## Records shown
☆ ☆ ☆ ☆ ☆ ☆ ☆

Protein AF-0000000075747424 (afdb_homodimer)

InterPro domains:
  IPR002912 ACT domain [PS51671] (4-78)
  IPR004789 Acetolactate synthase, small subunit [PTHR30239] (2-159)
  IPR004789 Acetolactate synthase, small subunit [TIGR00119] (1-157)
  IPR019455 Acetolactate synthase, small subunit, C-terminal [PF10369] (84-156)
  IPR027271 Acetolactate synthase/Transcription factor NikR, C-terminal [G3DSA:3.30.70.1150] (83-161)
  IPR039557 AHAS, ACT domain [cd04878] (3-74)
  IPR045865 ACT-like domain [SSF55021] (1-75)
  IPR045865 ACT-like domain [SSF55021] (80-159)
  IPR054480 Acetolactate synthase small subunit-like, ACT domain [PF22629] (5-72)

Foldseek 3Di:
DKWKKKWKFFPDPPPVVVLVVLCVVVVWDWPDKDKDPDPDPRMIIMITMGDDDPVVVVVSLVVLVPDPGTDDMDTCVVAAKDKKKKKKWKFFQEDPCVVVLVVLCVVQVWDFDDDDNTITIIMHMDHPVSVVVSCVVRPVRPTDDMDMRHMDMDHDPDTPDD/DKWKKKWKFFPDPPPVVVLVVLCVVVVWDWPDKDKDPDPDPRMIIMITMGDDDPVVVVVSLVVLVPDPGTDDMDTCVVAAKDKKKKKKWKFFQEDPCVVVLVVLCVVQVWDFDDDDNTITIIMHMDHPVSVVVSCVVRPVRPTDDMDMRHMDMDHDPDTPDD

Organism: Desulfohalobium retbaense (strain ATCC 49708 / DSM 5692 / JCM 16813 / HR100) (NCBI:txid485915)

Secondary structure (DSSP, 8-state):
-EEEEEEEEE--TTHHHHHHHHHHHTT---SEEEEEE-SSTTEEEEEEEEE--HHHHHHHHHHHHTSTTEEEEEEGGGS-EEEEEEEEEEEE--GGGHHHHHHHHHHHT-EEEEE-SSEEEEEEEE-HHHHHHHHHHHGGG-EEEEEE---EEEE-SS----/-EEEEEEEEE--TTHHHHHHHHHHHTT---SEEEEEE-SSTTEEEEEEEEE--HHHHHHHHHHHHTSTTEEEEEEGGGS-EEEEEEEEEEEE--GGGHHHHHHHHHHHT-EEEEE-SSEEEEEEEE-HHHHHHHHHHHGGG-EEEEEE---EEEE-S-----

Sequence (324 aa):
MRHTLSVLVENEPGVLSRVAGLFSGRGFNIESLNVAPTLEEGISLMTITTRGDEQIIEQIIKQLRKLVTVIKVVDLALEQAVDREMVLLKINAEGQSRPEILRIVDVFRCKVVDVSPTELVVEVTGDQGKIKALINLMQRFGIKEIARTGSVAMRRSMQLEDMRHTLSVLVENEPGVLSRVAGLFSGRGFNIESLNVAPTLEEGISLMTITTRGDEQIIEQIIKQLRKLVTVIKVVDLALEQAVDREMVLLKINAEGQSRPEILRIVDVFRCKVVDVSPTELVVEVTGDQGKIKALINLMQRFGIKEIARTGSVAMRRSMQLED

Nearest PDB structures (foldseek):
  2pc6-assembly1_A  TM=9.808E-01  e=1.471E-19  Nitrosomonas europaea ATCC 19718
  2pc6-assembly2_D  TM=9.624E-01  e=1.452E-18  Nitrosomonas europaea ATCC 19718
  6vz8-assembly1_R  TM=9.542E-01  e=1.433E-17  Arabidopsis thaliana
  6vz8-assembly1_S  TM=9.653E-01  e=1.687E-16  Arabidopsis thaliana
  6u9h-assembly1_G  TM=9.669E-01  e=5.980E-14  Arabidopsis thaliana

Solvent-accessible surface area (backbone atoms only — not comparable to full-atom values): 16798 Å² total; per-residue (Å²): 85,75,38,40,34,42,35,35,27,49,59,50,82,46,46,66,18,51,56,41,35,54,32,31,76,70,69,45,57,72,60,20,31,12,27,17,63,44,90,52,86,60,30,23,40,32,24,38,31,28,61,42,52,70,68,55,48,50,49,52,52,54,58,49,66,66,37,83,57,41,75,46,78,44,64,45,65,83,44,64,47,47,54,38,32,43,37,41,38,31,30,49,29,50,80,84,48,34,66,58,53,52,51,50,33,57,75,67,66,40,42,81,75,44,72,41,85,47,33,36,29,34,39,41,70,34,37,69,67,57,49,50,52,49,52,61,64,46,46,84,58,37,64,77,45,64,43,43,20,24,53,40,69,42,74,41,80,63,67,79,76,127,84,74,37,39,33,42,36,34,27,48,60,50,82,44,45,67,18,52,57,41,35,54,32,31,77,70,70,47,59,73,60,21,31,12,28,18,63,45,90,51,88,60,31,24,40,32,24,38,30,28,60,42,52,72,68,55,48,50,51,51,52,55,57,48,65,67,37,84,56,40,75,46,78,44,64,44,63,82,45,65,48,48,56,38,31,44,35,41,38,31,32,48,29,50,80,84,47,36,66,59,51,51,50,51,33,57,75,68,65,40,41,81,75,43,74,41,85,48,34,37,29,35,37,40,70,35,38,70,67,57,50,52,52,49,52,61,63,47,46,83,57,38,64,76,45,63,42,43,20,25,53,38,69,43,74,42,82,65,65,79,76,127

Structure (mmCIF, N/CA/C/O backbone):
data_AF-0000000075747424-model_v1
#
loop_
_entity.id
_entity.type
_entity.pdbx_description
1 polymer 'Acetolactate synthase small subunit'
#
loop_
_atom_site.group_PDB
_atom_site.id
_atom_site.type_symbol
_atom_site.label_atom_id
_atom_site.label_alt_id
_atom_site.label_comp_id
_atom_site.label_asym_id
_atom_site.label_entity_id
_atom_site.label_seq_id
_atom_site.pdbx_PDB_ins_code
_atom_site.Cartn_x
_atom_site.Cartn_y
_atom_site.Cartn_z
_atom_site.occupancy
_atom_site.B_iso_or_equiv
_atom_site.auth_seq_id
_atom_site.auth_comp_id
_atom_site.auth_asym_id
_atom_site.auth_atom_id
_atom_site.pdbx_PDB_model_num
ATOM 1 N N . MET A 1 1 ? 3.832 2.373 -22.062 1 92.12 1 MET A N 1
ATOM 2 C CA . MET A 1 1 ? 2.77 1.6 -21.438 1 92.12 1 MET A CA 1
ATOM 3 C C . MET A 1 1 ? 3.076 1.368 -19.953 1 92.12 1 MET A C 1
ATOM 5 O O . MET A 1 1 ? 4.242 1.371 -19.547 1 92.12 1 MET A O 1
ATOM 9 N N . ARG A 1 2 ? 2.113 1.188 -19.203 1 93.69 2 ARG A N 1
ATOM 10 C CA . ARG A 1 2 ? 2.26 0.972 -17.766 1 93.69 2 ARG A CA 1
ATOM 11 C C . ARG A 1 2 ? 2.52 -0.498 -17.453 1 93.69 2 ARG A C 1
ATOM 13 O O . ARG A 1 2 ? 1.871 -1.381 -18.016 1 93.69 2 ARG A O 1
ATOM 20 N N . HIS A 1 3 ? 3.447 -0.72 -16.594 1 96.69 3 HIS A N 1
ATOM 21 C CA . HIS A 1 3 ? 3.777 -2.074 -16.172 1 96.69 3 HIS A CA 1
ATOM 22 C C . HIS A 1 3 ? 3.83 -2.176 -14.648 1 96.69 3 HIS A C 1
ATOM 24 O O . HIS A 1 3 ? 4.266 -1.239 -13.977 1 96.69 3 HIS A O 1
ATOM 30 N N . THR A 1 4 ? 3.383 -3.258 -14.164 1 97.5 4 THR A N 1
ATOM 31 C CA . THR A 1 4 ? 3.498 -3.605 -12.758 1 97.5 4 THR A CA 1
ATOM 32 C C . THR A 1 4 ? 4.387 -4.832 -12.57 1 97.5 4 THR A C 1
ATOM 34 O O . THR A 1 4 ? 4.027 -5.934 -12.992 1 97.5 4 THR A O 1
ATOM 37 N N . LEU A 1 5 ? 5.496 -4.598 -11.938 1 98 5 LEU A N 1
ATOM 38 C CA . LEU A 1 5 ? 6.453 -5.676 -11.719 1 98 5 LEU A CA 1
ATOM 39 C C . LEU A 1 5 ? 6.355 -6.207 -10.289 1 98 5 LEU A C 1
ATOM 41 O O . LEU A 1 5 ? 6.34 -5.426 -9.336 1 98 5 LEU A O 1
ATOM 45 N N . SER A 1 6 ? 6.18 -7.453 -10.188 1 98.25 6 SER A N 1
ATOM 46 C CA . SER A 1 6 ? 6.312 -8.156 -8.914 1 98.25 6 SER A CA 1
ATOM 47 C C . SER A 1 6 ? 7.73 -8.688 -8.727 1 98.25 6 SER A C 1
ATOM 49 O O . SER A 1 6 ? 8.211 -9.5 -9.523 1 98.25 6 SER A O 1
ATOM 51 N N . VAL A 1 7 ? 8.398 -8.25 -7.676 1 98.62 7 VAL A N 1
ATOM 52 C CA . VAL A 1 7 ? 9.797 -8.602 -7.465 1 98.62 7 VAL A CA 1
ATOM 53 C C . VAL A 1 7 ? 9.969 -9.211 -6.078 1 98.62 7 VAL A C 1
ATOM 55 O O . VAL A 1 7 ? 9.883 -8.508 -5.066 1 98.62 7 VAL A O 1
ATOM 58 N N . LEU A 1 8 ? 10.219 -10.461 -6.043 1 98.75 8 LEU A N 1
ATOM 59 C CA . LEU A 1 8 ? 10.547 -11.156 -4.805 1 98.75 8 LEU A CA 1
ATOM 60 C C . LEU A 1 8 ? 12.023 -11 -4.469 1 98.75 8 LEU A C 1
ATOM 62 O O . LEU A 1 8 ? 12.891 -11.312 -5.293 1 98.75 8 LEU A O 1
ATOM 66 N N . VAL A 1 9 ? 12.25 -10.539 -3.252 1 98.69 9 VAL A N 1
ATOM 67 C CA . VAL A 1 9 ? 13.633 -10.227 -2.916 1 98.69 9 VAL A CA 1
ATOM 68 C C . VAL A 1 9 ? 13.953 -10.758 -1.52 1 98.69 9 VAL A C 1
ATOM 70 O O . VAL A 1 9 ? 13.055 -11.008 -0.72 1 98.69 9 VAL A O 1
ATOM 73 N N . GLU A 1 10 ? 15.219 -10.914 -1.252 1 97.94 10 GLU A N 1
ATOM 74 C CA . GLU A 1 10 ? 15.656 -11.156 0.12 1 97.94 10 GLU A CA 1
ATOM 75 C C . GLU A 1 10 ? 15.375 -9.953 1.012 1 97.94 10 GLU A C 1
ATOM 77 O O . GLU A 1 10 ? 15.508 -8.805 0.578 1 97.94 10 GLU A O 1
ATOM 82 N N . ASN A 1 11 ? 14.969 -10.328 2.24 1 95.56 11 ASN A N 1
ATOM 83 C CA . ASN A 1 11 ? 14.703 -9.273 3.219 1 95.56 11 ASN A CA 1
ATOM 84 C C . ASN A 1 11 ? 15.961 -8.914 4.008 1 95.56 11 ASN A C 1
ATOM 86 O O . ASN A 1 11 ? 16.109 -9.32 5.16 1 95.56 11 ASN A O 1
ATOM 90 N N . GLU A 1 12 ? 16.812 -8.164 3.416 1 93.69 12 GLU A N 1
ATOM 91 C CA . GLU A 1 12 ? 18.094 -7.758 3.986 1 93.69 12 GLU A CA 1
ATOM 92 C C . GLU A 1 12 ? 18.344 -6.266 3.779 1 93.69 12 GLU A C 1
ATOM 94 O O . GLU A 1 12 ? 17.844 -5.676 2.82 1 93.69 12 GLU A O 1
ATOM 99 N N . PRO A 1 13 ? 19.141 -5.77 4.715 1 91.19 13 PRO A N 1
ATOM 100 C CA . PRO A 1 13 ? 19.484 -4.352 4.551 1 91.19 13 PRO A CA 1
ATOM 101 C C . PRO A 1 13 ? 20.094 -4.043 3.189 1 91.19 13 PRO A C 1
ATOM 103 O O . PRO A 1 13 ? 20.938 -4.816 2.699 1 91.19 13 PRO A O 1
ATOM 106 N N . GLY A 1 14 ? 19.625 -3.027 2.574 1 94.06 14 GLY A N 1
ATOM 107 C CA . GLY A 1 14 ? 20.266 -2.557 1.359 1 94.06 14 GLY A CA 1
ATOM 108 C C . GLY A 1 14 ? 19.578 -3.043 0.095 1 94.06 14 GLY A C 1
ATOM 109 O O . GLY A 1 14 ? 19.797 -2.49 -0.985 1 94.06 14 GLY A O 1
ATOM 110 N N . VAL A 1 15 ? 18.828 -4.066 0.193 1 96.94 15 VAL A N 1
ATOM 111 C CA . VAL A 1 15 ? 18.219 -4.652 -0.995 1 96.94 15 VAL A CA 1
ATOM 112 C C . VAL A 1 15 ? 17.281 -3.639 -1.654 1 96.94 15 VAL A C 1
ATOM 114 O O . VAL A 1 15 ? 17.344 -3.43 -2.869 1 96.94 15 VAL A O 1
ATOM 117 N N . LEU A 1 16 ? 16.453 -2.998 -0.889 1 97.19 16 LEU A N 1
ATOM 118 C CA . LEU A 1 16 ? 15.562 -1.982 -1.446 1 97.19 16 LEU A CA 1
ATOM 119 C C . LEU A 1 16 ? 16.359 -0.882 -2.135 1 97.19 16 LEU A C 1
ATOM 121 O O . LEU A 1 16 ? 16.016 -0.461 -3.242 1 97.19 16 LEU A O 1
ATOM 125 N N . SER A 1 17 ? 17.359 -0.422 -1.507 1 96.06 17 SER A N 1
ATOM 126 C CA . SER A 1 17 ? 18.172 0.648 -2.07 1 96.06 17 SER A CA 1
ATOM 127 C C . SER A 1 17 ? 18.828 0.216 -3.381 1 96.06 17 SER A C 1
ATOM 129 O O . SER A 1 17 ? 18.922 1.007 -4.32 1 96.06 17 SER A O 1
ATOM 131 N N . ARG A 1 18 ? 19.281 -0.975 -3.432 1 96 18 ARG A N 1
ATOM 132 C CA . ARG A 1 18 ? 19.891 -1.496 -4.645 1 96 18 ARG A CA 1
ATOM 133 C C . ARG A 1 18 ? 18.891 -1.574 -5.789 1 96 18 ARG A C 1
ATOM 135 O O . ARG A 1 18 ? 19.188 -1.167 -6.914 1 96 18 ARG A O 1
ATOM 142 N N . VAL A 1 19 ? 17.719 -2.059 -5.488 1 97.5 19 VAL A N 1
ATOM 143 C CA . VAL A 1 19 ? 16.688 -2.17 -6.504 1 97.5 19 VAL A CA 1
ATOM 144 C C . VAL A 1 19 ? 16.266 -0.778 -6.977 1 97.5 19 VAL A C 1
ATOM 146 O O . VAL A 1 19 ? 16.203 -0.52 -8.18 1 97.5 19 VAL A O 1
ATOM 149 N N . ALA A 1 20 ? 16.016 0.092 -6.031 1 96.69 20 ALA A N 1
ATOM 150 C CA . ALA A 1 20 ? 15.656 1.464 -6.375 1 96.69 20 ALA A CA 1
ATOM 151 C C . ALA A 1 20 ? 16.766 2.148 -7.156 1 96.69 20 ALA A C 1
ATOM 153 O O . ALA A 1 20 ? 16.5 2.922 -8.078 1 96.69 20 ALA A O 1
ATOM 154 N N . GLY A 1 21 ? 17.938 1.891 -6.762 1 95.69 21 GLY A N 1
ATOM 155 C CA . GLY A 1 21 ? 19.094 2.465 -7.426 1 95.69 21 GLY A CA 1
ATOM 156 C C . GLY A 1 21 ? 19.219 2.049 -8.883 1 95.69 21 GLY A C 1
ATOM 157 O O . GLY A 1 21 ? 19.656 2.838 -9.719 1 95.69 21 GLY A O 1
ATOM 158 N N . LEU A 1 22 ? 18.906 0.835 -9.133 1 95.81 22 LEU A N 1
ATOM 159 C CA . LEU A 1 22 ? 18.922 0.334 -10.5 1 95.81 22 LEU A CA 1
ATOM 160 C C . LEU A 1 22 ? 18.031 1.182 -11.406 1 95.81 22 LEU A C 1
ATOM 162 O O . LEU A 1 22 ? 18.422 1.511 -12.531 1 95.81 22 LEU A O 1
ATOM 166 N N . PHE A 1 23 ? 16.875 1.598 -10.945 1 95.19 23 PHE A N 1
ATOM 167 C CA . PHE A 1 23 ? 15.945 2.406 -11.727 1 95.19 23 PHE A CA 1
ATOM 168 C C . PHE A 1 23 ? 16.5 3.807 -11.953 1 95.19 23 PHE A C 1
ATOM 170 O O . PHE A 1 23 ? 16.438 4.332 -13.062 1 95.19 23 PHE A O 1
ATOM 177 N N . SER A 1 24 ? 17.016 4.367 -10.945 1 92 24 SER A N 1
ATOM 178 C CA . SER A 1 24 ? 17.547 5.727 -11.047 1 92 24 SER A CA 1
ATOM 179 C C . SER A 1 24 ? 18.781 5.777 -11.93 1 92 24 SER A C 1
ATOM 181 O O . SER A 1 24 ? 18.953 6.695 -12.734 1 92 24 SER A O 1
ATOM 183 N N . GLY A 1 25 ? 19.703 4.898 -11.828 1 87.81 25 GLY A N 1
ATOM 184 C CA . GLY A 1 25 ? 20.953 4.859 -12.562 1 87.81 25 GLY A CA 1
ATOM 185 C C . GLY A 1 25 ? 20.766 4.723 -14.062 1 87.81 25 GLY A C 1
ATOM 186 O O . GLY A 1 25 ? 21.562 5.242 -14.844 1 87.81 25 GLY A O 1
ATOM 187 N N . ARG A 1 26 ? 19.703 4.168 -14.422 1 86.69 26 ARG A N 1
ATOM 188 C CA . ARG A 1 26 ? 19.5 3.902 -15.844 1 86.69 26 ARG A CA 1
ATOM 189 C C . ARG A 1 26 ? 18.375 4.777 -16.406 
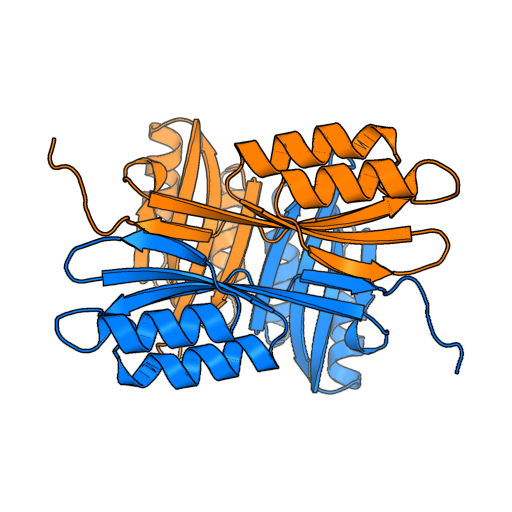1 86.69 26 ARG A C 1
ATOM 191 O O . ARG A 1 26 ? 17.969 4.613 -17.547 1 86.69 26 ARG A O 1
ATOM 198 N N . GLY A 1 27 ? 17.875 5.617 -15.539 1 88.06 27 GLY A N 1
ATOM 199 C CA . GLY A 1 27 ? 16.875 6.566 -15.992 1 88.06 27 GLY A CA 1
ATOM 200 C C . GLY A 1 27 ? 15.492 5.957 -16.109 1 88.06 27 GLY A C 1
ATOM 201 O O . GLY A 1 27 ? 14.641 6.469 -16.844 1 88.06 27 GLY A O 1
ATOM 202 N N . PHE A 1 28 ? 15.281 4.824 -15.461 1 90.56 28 PHE A N 1
ATOM 203 C CA . PHE A 1 28 ? 13.961 4.207 -15.461 1 90.56 28 PHE A CA 1
ATOM 204 C C . PHE A 1 28 ? 13.039 4.914 -14.469 1 90.56 28 PHE A C 1
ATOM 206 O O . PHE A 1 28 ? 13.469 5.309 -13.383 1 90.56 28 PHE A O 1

☆ ☆ ☆ ☆ ☆ ☆ ☆

## Problem details
Return only the lines above that run from the opening line through the line containing "Organism: Desulfohalobium retbaense", exactly as written.

## Result for this task
Protein AF-0000000075747424 (afdb_homodimer)

InterPro domains:
  IPR002912 ACT domain [PS51671] (4-78)
  IPR004789 Acetolactate synthase, small subunit [PTHR30239] (2-159)
  IPR004789 Acetolactate synthase, small subunit [TIGR00119] (1-157)
  IPR019455 Acetolactate synthase, small subunit, C-terminal [PF10369] (84-156)
  IPR027271 Acetolactate synthase/Transcription factor NikR, C-terminal [G3DSA:3.30.70.1150] (83-161)
  IPR039557 AHAS, ACT domain [cd04878] (3-74)
  IPR045865 ACT-like domain [SSF55021] (1-75)
  IPR045865 ACT-like domain [SSF55021] (80-159)
  IPR054480 Acetolactate synthase small subunit-like, ACT domain [PF22629] (5-72)

Foldseek 3Di:
DKWKKKWKFFPDPPPVVVLVVLCVVVVWDWPDKDKDPDPDPRMIIMITMGDDDPVVVVVSLVVLVPDPGTDDMDTCVVAAKDKKKKKKWKFFQEDPCVVVLVVLCVVQVWDFDDDDNTITIIMHMDHPVSVVVSCVVRPVRPTDDMDMRHMDMDHDPDTPDD/DKWKKKWKFFPDPPPVVVLVVLCVVVVWDWPDKDKDPDPDPRMIIMITMGDDDPVVVVVSLVVLVPDPGTDDMDTCVVAAKDKKKKKKWKFFQEDPCVVVLVVLCVVQVWDFDDDDNTITIIMHMDHPVSVVVSCVVRPVRPTDDMDMRHMDMDHDPDTPDD

Organism: Desulfohalobium retbaense (strain ATCC 49708 / DSM 5692 / JCM 16813 / HR100) (NCBI:txid485915)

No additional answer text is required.